The difference between dissolving gold for refining and dissolving gold for stone removal is when doing stone removal it is to efficiently remove the stones, and for that efficiency the gold refining suffers. Often the silver content is too high for the gold to dissolve completely and the reaction leaves pieces behind. Usually the pieces are broken up enough for the stones to fall free but occasionally a soak in ammonium hydroxide followed by additional aqua regia treatment is needed. Some refiners will dissolve the silver chloride by tumbling in sodium thiosulfate solution. Both solutions are effective, some don't like the cloud the ammonia causes in the refinery so they choose thiosulfate. If your shop is messy and buckets of chemical solutions in different stages of processing are strewn about, I would stay away from the ammonia.

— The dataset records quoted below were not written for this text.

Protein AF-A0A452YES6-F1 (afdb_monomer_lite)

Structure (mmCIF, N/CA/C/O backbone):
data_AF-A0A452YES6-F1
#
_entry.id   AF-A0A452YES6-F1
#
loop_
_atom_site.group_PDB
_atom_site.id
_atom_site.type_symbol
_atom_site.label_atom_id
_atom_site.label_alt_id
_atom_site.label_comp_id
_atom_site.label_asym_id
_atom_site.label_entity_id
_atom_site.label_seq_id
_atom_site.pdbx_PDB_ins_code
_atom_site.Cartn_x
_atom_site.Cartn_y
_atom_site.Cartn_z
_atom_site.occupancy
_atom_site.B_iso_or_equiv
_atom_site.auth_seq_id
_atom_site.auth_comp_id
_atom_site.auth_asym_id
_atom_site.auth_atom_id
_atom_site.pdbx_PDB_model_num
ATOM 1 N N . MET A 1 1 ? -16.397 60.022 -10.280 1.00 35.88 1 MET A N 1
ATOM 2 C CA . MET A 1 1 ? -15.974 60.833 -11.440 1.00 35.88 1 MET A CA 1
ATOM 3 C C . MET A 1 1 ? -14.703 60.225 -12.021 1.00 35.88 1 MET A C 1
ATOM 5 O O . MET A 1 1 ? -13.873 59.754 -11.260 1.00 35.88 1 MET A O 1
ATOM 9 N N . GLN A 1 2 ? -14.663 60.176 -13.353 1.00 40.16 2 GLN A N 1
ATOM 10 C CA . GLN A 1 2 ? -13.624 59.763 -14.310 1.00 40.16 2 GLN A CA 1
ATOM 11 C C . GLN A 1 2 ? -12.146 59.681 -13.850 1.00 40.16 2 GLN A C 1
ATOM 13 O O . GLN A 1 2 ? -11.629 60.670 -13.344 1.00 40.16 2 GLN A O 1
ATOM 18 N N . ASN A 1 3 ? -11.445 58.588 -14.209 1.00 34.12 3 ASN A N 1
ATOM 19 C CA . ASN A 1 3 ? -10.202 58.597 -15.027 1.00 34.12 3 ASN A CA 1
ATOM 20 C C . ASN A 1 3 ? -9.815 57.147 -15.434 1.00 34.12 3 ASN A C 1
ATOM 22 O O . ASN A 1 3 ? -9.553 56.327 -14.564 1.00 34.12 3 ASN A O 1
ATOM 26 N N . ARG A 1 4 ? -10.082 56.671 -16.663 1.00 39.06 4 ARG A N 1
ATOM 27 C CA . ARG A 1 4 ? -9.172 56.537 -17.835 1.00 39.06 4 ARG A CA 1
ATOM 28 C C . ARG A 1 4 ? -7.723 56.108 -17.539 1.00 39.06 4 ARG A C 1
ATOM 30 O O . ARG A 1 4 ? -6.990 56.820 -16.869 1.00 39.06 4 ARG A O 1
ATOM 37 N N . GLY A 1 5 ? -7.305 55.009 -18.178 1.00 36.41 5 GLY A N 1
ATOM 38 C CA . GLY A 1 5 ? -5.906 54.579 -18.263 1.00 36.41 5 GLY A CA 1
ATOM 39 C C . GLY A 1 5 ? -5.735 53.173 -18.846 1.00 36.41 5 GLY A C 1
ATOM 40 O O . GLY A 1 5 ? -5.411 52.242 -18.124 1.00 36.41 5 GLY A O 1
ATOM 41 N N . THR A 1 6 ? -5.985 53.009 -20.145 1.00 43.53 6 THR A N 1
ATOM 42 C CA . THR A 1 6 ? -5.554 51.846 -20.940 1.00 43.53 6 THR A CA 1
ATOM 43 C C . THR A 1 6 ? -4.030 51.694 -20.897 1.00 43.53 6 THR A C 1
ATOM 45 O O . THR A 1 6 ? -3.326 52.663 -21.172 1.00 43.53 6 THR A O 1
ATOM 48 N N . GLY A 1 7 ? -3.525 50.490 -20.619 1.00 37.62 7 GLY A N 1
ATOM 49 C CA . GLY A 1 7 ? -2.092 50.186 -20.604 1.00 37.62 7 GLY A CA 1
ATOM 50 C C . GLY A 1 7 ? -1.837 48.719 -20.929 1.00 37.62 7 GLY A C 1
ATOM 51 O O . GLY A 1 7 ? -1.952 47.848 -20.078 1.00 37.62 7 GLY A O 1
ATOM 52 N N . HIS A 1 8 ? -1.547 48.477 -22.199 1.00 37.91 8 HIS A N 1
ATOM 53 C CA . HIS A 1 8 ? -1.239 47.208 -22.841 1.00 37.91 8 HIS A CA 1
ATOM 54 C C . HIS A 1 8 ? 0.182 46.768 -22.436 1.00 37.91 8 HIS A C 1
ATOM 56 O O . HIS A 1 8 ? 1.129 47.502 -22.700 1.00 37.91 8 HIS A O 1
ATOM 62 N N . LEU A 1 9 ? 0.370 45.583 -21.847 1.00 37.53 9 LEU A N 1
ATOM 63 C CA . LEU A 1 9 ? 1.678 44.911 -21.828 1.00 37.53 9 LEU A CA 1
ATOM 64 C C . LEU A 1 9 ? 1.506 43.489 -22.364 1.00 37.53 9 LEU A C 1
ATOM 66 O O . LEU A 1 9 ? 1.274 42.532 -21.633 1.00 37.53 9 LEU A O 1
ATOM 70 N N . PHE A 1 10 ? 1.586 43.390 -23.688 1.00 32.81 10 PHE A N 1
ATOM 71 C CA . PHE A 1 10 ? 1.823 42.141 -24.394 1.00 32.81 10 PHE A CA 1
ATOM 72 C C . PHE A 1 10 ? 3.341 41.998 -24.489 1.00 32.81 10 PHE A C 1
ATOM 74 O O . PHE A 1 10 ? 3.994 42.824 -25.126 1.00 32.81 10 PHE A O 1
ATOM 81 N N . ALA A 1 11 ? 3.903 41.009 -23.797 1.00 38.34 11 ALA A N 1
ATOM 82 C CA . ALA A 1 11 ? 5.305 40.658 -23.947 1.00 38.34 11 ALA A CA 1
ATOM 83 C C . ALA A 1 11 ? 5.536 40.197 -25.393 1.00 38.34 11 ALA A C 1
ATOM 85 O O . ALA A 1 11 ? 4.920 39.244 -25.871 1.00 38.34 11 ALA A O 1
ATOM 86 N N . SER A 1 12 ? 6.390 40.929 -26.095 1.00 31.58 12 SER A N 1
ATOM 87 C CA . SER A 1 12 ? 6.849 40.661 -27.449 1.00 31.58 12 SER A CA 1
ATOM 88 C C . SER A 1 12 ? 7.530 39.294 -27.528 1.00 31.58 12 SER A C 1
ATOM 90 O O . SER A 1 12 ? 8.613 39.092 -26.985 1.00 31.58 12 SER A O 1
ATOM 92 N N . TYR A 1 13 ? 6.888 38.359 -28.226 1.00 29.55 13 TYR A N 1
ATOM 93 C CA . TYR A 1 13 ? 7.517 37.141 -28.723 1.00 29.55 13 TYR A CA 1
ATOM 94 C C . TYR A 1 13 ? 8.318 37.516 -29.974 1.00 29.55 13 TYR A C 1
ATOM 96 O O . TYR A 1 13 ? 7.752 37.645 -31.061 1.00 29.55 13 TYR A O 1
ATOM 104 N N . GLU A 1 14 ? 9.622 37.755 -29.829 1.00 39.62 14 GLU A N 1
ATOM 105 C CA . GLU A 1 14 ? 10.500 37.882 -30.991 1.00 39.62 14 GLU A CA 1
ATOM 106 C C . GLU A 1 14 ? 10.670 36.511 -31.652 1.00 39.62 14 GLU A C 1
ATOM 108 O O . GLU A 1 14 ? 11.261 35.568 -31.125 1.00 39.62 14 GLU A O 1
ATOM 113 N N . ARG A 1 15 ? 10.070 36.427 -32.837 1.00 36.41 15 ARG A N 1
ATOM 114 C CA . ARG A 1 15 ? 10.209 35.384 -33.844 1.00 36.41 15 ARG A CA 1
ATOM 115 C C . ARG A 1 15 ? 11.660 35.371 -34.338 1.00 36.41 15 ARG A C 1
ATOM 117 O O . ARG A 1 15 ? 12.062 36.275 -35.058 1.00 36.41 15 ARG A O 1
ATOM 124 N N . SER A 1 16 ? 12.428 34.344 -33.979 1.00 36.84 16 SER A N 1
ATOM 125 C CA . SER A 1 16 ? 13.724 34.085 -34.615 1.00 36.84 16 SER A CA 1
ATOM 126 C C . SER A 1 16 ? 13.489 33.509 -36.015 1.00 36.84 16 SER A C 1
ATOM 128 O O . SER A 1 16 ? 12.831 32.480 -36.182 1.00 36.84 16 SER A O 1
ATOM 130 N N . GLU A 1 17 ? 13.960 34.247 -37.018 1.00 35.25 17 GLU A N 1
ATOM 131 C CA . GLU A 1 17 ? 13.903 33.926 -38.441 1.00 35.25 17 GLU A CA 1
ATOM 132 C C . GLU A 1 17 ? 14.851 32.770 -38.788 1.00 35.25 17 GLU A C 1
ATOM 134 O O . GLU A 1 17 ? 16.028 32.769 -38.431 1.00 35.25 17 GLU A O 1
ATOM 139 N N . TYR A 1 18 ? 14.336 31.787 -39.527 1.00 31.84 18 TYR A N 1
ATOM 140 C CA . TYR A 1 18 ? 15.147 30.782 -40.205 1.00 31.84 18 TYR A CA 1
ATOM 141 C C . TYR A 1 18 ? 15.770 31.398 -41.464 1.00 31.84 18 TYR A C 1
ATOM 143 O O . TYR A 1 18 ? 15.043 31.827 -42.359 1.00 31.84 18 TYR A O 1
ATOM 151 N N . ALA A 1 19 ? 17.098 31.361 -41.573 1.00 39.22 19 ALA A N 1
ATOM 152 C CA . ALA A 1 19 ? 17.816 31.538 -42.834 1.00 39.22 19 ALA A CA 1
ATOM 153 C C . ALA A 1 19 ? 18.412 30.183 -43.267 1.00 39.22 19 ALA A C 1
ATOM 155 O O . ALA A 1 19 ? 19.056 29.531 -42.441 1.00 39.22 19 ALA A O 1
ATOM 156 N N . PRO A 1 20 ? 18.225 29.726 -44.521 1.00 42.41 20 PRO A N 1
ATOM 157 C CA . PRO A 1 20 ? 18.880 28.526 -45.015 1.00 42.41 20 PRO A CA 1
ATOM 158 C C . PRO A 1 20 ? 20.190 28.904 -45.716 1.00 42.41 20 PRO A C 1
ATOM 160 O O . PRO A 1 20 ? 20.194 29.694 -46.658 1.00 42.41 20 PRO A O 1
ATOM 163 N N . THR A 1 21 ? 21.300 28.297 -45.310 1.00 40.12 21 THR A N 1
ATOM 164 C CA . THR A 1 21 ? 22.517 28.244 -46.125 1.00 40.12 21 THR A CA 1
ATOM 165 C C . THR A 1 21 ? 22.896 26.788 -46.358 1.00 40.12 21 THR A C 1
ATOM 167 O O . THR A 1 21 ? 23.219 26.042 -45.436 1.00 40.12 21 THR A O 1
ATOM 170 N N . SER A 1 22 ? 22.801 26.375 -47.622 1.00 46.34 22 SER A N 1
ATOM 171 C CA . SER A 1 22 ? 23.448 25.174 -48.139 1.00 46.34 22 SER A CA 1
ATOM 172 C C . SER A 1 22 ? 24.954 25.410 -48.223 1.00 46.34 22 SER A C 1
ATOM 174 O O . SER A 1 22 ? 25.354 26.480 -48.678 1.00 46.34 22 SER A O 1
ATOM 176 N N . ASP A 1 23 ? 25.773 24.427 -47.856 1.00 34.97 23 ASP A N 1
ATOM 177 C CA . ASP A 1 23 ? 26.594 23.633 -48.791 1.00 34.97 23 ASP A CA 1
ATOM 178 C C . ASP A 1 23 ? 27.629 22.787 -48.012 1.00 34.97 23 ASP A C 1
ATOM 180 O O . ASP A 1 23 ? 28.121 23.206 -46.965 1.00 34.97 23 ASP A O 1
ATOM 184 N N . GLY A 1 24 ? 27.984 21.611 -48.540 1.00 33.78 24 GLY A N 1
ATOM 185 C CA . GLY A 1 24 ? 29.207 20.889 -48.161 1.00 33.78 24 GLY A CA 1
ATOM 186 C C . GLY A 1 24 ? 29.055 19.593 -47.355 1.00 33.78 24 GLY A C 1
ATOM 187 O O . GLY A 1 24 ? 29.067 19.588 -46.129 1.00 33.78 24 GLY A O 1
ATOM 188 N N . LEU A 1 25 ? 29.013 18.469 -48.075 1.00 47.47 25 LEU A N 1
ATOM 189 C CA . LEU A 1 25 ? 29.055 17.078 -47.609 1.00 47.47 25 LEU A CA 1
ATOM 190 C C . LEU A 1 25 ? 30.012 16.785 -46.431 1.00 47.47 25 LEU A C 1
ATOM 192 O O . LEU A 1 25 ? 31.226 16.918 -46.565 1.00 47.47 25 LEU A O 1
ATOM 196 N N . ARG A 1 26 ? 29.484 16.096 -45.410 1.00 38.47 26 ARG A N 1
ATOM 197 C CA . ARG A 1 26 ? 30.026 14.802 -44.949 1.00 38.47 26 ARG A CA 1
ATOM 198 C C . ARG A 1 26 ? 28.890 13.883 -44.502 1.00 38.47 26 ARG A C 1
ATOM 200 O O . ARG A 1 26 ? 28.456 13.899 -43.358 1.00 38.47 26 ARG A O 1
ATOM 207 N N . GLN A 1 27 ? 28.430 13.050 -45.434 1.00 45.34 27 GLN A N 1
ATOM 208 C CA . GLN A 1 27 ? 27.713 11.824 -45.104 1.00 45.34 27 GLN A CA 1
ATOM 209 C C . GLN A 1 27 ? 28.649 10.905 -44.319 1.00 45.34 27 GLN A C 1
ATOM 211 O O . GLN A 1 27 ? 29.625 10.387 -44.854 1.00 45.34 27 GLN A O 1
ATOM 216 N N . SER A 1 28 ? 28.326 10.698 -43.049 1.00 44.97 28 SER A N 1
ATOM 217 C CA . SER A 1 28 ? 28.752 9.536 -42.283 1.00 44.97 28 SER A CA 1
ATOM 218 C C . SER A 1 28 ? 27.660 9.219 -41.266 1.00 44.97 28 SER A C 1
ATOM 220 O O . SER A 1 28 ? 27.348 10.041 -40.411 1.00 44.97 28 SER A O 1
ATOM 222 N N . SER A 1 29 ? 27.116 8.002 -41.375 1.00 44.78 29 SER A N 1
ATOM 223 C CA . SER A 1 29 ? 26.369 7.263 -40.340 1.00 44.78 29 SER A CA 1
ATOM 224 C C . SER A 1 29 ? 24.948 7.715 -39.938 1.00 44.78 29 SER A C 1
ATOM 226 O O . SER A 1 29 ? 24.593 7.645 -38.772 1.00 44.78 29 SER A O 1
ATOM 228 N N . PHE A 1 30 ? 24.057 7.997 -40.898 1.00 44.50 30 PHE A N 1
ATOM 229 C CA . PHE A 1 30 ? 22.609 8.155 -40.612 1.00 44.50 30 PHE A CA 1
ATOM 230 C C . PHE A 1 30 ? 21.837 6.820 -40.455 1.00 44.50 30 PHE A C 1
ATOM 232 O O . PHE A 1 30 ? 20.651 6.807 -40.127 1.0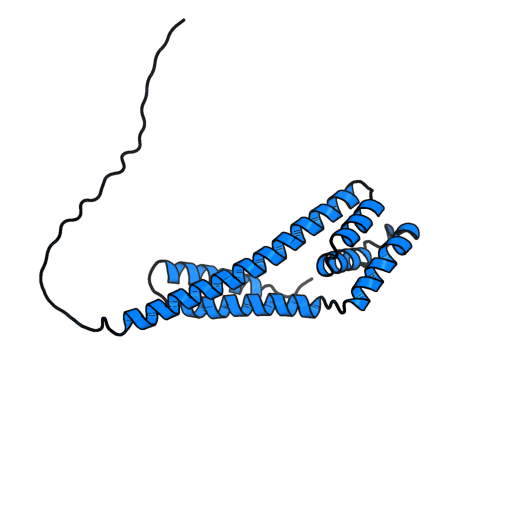0 44.50 30 PHE A O 1
ATOM 239 N N . ALA A 1 31 ? 22.488 5.677 -40.707 1.00 41.00 31 ALA A N 1
ATOM 240 C CA . ALA A 1 31 ? 21.861 4.352 -40.627 1.00 41.00 31 ALA A CA 1
ATOM 241 C C . ALA A 1 31 ? 21.918 3.718 -39.220 1.00 41.00 31 ALA A C 1
ATOM 243 O O . ALA A 1 31 ? 21.187 2.768 -38.958 1.00 41.00 31 ALA A O 1
ATOM 244 N N . GLY A 1 32 ? 22.754 4.241 -38.311 1.00 43.78 32 GLY A N 1
ATOM 245 C CA . GLY A 1 32 ? 22.860 3.760 -36.925 1.00 43.78 32 GLY A CA 1
ATOM 246 C C . GLY A 1 32 ? 21.957 4.496 -35.926 1.00 43.78 32 GLY A C 1
ATOM 247 O O . GLY A 1 32 ? 21.600 3.934 -34.895 1.00 43.78 32 GLY A O 1
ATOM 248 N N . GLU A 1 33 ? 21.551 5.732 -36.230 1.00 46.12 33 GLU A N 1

Generally speaking if the scrap can be melted, assayed bars are mixed to bring the silver content below 9 percent and the alloy is made into cornflake shot for digestion. The resulting chlorides will contain some gold, often 1% of the weight of the recovered silver. The chloride is simply reduced and melted into bars with gold as an impurity and processed in a silver cell. That way all of the gold is recovered eventually.
The difference is commercial refining does not use the inquarting technique often because of the lot size usually processed. Refining of karat gold in aqua regia can consistently produce gold in excess of .9995 fine and that is usually the path chosen by small and intermediate refiners.